Regarding Limited Criminal Records
Only felonies and class A misdemeanor arrests in the state of Indiana are included in a limited criminal history. The participation of the counties determines how complete this information is. A Limited Criminal History can also be obtained by mailing a request form to the Indiana State Police as an alternative to conducting a search online. To print a request form to mail, click here.
Money orders will be the only payment method accepted for background checks with a limited criminal history as of May 1, 2014. The Indiana State Police, Criminal History Limited Check, P.O. Box 6188, Indianapolis, IN, 46206-6188 must receive money orders made payable to the State of Indiana, either in person or by mail.
Restrictions due to a Criminal Record
Other state-wide limitations on background check information are scarce in Indiana. Employers are not specifically prohibited from taking an applicant’s credit history into account by the state, for instance. Employers in Indiana are still subject to federal protections like those established by the Equal Employment Opportunity Commission and Title VII of the Civil Rights Act.
Employers must notify applicants if they plan to run background checks, and they must also inform applicants of any rejections that result from the report. Only the sealed records exception prevents private employers from asking about an applicant’s criminal history due to state preemption of ban the box laws.

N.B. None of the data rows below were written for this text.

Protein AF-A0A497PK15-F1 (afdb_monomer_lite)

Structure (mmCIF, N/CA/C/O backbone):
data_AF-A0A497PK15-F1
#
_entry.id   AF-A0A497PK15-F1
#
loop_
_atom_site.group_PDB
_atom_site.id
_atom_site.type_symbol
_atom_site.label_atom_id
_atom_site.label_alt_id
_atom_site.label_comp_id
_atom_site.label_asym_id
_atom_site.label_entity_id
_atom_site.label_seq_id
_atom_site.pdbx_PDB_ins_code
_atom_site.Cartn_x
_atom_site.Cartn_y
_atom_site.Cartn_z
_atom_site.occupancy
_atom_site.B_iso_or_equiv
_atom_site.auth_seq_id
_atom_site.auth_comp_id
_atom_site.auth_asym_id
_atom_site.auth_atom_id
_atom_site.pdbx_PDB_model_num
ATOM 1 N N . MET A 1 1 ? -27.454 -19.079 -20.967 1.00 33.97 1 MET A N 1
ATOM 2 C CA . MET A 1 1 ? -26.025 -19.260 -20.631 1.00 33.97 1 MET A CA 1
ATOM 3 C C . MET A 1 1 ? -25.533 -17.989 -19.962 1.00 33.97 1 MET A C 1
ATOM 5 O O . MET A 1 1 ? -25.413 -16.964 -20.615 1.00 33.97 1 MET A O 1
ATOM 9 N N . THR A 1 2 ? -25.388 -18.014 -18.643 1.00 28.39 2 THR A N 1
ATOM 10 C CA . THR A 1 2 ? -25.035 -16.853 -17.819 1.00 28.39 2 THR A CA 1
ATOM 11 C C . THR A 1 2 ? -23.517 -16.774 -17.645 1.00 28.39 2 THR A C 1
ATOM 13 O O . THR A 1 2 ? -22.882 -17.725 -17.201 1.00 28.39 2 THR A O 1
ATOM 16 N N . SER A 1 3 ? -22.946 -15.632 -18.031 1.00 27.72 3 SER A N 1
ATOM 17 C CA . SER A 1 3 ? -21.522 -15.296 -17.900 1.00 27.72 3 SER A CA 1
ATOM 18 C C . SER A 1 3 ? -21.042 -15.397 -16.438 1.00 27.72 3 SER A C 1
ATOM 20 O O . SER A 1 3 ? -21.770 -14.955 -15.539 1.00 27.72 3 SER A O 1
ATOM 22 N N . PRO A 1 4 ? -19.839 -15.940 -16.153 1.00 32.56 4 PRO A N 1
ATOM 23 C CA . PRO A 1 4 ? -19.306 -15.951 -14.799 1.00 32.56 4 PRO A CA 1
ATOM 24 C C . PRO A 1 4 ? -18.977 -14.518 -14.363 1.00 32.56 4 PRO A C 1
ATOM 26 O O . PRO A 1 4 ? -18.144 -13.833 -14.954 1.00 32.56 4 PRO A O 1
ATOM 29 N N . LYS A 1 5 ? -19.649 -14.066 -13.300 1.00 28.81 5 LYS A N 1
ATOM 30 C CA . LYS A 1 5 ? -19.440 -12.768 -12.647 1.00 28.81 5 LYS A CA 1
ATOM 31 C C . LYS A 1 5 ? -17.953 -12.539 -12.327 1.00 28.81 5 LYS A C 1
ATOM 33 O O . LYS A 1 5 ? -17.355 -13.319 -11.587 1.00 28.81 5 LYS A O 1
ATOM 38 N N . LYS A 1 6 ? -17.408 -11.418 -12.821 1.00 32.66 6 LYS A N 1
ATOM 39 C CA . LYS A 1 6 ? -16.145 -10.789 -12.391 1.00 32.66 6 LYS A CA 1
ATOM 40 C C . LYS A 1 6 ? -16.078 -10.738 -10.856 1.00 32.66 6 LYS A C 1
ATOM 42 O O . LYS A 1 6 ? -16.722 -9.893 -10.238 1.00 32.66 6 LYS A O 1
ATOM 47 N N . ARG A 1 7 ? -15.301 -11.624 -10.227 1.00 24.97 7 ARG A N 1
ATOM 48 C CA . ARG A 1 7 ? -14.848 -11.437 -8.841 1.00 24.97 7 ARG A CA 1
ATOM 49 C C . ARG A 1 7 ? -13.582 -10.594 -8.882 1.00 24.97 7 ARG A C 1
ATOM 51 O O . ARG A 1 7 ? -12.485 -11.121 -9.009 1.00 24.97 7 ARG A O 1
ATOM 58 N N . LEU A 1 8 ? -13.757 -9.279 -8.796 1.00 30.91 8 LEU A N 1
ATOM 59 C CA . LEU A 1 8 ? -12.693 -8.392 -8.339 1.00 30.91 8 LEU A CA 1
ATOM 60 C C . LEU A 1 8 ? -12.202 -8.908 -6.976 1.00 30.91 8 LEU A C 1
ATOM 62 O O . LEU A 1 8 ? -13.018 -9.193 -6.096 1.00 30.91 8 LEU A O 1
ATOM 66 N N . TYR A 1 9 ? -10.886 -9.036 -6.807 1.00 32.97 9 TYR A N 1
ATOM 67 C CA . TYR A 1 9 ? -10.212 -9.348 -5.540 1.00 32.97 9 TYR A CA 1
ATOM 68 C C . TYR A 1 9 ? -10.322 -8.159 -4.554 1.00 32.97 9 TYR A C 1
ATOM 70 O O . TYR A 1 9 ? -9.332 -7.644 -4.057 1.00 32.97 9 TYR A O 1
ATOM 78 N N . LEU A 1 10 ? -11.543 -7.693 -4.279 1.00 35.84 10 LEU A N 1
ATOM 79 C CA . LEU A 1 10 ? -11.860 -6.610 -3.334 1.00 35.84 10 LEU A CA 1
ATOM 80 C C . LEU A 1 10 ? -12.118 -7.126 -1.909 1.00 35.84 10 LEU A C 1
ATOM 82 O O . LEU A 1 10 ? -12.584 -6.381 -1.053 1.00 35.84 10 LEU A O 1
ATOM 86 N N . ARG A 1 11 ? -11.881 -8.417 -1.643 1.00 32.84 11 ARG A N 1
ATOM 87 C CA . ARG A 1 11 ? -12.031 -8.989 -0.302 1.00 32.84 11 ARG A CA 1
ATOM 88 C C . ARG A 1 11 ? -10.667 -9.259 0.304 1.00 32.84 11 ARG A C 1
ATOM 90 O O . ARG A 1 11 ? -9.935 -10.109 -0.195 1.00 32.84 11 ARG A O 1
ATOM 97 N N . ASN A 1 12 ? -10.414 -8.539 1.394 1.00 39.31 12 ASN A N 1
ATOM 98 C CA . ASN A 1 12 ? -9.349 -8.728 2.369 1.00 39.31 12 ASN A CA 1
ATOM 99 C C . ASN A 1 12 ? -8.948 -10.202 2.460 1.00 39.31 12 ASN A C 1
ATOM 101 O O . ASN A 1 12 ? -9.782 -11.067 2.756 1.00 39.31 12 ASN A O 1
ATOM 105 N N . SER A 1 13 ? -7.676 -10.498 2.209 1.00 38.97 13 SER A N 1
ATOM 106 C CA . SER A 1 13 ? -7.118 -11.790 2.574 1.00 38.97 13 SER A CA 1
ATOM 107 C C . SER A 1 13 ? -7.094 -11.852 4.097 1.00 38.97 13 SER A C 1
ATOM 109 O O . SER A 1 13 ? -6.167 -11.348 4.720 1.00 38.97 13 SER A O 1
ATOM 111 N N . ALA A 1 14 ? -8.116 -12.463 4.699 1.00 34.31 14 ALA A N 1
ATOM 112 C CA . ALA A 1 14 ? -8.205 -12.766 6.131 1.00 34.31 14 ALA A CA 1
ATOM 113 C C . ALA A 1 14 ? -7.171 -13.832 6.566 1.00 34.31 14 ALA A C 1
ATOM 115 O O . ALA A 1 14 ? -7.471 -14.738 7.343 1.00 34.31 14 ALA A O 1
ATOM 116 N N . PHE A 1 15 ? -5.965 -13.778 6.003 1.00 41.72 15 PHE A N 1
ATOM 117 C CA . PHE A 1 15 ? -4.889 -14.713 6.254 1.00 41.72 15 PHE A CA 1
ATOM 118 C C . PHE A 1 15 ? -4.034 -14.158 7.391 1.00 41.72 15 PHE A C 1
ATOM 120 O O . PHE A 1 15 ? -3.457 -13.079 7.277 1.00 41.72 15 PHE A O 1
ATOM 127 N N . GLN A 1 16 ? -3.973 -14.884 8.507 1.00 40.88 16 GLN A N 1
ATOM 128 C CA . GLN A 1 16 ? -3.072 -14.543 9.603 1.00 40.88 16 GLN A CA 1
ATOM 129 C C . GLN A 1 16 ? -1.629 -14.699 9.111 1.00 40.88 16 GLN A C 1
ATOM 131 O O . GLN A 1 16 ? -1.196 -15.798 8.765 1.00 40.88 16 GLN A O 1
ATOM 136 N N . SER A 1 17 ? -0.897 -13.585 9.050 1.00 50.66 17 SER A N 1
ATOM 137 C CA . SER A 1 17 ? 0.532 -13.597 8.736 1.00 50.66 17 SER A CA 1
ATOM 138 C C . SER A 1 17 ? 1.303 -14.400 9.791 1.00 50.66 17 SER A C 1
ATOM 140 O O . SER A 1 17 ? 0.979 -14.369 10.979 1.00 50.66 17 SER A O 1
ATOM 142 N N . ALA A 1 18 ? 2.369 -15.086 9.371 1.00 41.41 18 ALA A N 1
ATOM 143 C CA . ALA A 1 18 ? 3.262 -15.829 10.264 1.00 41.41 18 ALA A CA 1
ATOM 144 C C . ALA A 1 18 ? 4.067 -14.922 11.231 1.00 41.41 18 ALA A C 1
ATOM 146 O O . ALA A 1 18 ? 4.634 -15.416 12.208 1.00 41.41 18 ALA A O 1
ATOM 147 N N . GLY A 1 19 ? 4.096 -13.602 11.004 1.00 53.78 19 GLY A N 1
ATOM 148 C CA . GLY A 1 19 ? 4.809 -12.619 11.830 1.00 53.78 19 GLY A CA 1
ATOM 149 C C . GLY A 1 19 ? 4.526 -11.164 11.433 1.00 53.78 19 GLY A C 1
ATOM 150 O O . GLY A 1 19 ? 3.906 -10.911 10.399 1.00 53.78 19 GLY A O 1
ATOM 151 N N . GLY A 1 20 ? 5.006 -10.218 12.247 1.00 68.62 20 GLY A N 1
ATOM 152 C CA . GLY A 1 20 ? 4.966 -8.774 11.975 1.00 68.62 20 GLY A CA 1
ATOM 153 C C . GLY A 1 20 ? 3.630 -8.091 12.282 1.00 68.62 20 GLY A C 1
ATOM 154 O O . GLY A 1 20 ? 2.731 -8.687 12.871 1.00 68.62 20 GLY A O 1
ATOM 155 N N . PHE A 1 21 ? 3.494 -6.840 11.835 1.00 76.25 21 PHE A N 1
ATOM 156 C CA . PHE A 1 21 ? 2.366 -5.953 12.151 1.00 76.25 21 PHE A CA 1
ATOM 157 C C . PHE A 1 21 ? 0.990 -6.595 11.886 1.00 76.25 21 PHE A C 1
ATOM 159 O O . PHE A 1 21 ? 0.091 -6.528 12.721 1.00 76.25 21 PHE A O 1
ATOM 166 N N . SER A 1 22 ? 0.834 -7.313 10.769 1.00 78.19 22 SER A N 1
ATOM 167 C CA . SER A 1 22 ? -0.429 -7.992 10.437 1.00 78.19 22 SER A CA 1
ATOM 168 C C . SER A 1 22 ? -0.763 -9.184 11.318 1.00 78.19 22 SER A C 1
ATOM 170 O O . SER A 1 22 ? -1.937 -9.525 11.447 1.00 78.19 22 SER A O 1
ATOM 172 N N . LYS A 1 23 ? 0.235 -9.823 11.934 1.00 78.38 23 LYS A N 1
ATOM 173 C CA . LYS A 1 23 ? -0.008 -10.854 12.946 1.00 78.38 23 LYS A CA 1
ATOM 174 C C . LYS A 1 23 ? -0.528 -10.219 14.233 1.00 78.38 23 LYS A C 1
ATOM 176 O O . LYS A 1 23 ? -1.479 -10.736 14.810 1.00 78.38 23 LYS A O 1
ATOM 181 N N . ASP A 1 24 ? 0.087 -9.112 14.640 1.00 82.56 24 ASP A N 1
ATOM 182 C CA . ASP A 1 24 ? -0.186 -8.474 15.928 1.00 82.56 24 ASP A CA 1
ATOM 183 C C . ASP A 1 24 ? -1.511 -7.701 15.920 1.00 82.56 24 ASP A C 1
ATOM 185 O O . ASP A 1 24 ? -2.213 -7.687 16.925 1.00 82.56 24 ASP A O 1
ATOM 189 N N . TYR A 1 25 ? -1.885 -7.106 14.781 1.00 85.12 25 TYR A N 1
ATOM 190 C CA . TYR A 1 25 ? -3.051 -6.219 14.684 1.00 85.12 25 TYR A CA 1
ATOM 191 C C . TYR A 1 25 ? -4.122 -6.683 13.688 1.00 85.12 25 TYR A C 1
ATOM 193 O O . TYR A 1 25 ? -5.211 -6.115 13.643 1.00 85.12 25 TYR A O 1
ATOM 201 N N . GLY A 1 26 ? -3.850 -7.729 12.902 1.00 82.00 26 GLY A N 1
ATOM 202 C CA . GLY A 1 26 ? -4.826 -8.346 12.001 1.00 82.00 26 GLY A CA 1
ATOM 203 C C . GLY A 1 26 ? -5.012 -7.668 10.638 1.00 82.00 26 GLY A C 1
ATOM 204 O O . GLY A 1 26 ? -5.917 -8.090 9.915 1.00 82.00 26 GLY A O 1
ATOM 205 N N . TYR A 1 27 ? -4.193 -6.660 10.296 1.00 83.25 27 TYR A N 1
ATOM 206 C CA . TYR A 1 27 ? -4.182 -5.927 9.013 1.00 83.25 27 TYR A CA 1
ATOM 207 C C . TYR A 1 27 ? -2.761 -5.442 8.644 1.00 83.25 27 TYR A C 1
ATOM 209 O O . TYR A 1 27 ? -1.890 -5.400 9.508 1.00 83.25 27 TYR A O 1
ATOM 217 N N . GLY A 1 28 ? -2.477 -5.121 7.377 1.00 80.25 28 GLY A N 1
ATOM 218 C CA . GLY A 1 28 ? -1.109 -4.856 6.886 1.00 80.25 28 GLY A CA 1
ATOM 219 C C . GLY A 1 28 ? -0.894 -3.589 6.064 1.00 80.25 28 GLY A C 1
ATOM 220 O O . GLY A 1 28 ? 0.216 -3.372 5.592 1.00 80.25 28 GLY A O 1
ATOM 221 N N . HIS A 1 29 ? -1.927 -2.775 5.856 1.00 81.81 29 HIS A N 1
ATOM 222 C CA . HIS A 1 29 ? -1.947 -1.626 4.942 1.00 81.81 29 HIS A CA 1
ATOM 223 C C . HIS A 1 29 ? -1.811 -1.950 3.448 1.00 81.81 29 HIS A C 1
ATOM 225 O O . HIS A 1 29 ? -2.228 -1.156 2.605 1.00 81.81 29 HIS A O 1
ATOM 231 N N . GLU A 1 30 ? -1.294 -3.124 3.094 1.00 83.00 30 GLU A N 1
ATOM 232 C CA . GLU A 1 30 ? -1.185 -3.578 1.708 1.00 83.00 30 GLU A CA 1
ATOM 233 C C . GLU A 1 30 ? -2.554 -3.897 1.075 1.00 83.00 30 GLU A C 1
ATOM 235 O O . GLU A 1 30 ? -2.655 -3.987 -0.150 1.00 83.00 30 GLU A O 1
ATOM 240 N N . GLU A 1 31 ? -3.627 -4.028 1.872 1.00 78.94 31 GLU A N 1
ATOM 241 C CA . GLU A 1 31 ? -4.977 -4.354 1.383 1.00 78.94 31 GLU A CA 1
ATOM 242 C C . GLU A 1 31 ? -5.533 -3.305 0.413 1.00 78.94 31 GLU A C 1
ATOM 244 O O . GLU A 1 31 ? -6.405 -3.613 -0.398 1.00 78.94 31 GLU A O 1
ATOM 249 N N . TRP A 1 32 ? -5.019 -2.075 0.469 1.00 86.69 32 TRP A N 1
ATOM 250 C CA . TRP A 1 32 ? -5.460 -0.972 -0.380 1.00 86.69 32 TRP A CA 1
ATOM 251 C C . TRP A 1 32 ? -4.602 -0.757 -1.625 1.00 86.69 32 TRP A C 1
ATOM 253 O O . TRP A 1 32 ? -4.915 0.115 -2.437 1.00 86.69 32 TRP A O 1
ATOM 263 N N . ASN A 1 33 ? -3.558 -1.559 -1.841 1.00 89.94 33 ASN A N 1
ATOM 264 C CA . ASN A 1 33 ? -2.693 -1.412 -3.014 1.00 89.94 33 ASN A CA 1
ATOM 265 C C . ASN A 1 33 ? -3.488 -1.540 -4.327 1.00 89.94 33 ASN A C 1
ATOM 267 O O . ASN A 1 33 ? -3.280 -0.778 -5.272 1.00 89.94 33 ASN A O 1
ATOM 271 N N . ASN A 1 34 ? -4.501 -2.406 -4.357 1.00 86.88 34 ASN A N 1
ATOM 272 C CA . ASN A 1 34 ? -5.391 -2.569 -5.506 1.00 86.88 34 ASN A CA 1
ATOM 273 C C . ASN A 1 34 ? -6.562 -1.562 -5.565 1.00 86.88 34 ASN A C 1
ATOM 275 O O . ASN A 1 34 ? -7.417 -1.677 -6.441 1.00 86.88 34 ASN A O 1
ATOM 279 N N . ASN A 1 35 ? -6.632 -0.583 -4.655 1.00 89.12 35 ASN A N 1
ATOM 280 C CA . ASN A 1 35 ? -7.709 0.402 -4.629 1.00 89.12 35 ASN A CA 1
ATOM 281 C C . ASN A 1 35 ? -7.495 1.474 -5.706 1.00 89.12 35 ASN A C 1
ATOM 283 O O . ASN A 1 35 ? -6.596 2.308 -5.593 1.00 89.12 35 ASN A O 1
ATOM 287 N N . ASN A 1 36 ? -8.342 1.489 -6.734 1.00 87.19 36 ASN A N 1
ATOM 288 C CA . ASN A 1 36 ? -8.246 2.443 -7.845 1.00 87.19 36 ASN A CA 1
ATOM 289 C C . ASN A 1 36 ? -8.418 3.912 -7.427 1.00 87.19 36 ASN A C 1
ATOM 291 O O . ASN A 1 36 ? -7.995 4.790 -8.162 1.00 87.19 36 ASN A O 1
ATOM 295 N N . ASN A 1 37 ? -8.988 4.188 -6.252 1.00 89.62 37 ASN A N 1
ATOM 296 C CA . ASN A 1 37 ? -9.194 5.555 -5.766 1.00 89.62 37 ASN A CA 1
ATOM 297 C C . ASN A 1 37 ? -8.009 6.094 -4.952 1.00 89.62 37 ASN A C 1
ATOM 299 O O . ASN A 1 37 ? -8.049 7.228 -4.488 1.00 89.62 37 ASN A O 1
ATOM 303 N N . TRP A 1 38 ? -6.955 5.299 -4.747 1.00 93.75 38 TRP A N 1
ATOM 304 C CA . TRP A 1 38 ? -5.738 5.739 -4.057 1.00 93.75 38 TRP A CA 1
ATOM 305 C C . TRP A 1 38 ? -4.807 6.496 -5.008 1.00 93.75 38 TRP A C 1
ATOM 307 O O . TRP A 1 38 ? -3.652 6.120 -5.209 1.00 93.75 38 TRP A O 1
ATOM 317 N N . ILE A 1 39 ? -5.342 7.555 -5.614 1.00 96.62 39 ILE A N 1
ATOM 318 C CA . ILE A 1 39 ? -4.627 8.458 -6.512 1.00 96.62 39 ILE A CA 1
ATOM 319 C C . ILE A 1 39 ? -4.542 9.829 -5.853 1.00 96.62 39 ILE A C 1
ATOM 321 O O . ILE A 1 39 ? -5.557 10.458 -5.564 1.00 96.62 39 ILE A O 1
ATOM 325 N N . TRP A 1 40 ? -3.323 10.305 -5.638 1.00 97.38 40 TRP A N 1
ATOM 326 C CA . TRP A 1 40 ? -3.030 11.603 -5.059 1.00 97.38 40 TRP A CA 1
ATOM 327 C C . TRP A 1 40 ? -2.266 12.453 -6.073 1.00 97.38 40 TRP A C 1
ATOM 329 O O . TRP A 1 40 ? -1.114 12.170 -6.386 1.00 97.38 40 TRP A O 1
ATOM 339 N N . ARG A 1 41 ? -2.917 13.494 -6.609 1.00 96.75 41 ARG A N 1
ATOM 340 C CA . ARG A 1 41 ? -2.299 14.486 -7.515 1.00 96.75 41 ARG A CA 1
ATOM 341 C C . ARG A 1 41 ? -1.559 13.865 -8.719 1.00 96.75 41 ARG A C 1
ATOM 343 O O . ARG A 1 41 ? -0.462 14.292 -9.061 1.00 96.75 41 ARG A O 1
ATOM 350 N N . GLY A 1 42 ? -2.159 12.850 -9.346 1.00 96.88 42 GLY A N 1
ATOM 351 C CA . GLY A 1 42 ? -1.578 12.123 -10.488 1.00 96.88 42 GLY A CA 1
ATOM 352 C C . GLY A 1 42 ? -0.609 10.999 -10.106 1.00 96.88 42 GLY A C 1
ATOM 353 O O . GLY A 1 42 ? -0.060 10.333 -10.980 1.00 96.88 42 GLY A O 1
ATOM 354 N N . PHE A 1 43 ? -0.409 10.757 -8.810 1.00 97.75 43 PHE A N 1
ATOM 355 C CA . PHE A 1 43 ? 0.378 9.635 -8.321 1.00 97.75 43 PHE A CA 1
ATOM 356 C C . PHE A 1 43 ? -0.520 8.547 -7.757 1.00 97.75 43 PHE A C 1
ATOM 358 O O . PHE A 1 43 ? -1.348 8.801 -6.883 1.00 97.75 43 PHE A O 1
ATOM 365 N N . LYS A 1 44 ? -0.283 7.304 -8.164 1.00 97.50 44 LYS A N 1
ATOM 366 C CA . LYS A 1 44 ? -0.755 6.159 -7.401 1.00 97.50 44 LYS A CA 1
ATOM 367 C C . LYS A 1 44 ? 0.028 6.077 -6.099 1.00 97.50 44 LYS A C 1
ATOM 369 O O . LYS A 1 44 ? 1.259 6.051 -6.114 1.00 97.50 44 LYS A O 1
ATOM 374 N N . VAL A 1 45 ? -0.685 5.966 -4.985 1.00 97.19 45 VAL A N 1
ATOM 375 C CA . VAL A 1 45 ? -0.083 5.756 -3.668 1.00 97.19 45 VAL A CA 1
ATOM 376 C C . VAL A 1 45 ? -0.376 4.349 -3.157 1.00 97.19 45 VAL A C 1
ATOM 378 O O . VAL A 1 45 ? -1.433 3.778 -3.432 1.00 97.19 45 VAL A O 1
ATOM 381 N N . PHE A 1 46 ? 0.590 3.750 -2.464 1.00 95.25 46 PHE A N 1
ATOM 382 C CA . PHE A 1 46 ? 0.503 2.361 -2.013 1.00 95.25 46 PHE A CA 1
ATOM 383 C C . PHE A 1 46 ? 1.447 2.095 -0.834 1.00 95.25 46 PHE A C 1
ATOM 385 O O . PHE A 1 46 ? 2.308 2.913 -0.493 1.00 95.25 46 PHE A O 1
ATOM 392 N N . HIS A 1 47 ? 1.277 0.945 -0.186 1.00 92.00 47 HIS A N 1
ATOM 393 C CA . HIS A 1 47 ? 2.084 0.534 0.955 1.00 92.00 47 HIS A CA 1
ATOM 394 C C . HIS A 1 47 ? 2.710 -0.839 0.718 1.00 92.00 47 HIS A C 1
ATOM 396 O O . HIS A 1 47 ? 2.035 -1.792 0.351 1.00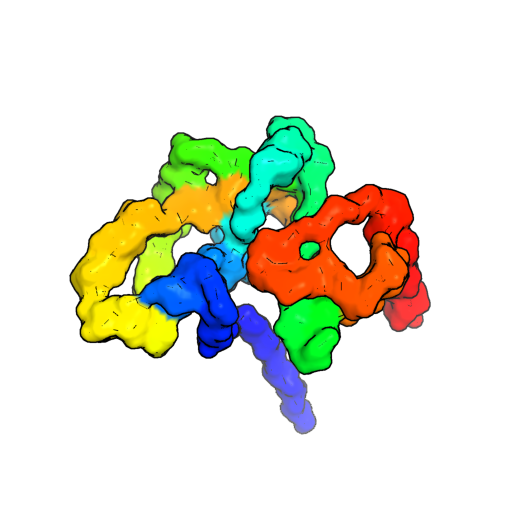 92.00 47 HIS A O 1
ATOM 402 N N . THR A 1 48 ? 4.006 -0.938 0.977 1.00 87.94 48 THR A N 1
ATOM 403 C CA . THR A 1 48 ? 4.699 -2.187 1.311 1.00 87.94 48 THR A CA 1
ATOM 404 C C . THR A 1 48 ? 5.746 -1.825 2.353 1.00 87.94 48 THR A C 1
ATOM 406 O O . THR A 1 48 ? 6.201 -0.675 2.381 1.00 87.94 48 THR A O 1
ATOM 409 N N . GLU A 1 49 ? 6.198 -2.778 3.163 1.00 82.00 49 GLU A N 1
ATOM 410 C CA . GLU A 1 49 ? 7.292 -2.476 4.086 1.00 82.00 49 GLU A CA 1
ATOM 411 C C . GLU A 1 49 ? 8.551 -1.994 3.345 1.00 82.00 49 GLU A C 1
ATOM 413 O O . GLU A 1 49 ? 8.955 -2.531 2.307 1.00 82.00 49 GLU A O 1
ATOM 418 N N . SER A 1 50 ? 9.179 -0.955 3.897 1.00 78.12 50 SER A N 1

According to DOT regulations, if your company hires truck drivers, you must contact the drivers’ previous employers and check the FMCSA Drug and Alcohol Clearinghouse for infractions. To make sure that your drivers have a spotless record for driving safely, you should also run a Motor Vehicle Report (MVR).
For the best outcome from an Indiana background check, it is advisable that you follow the above recommendations. They are meant to make your background search experience easier.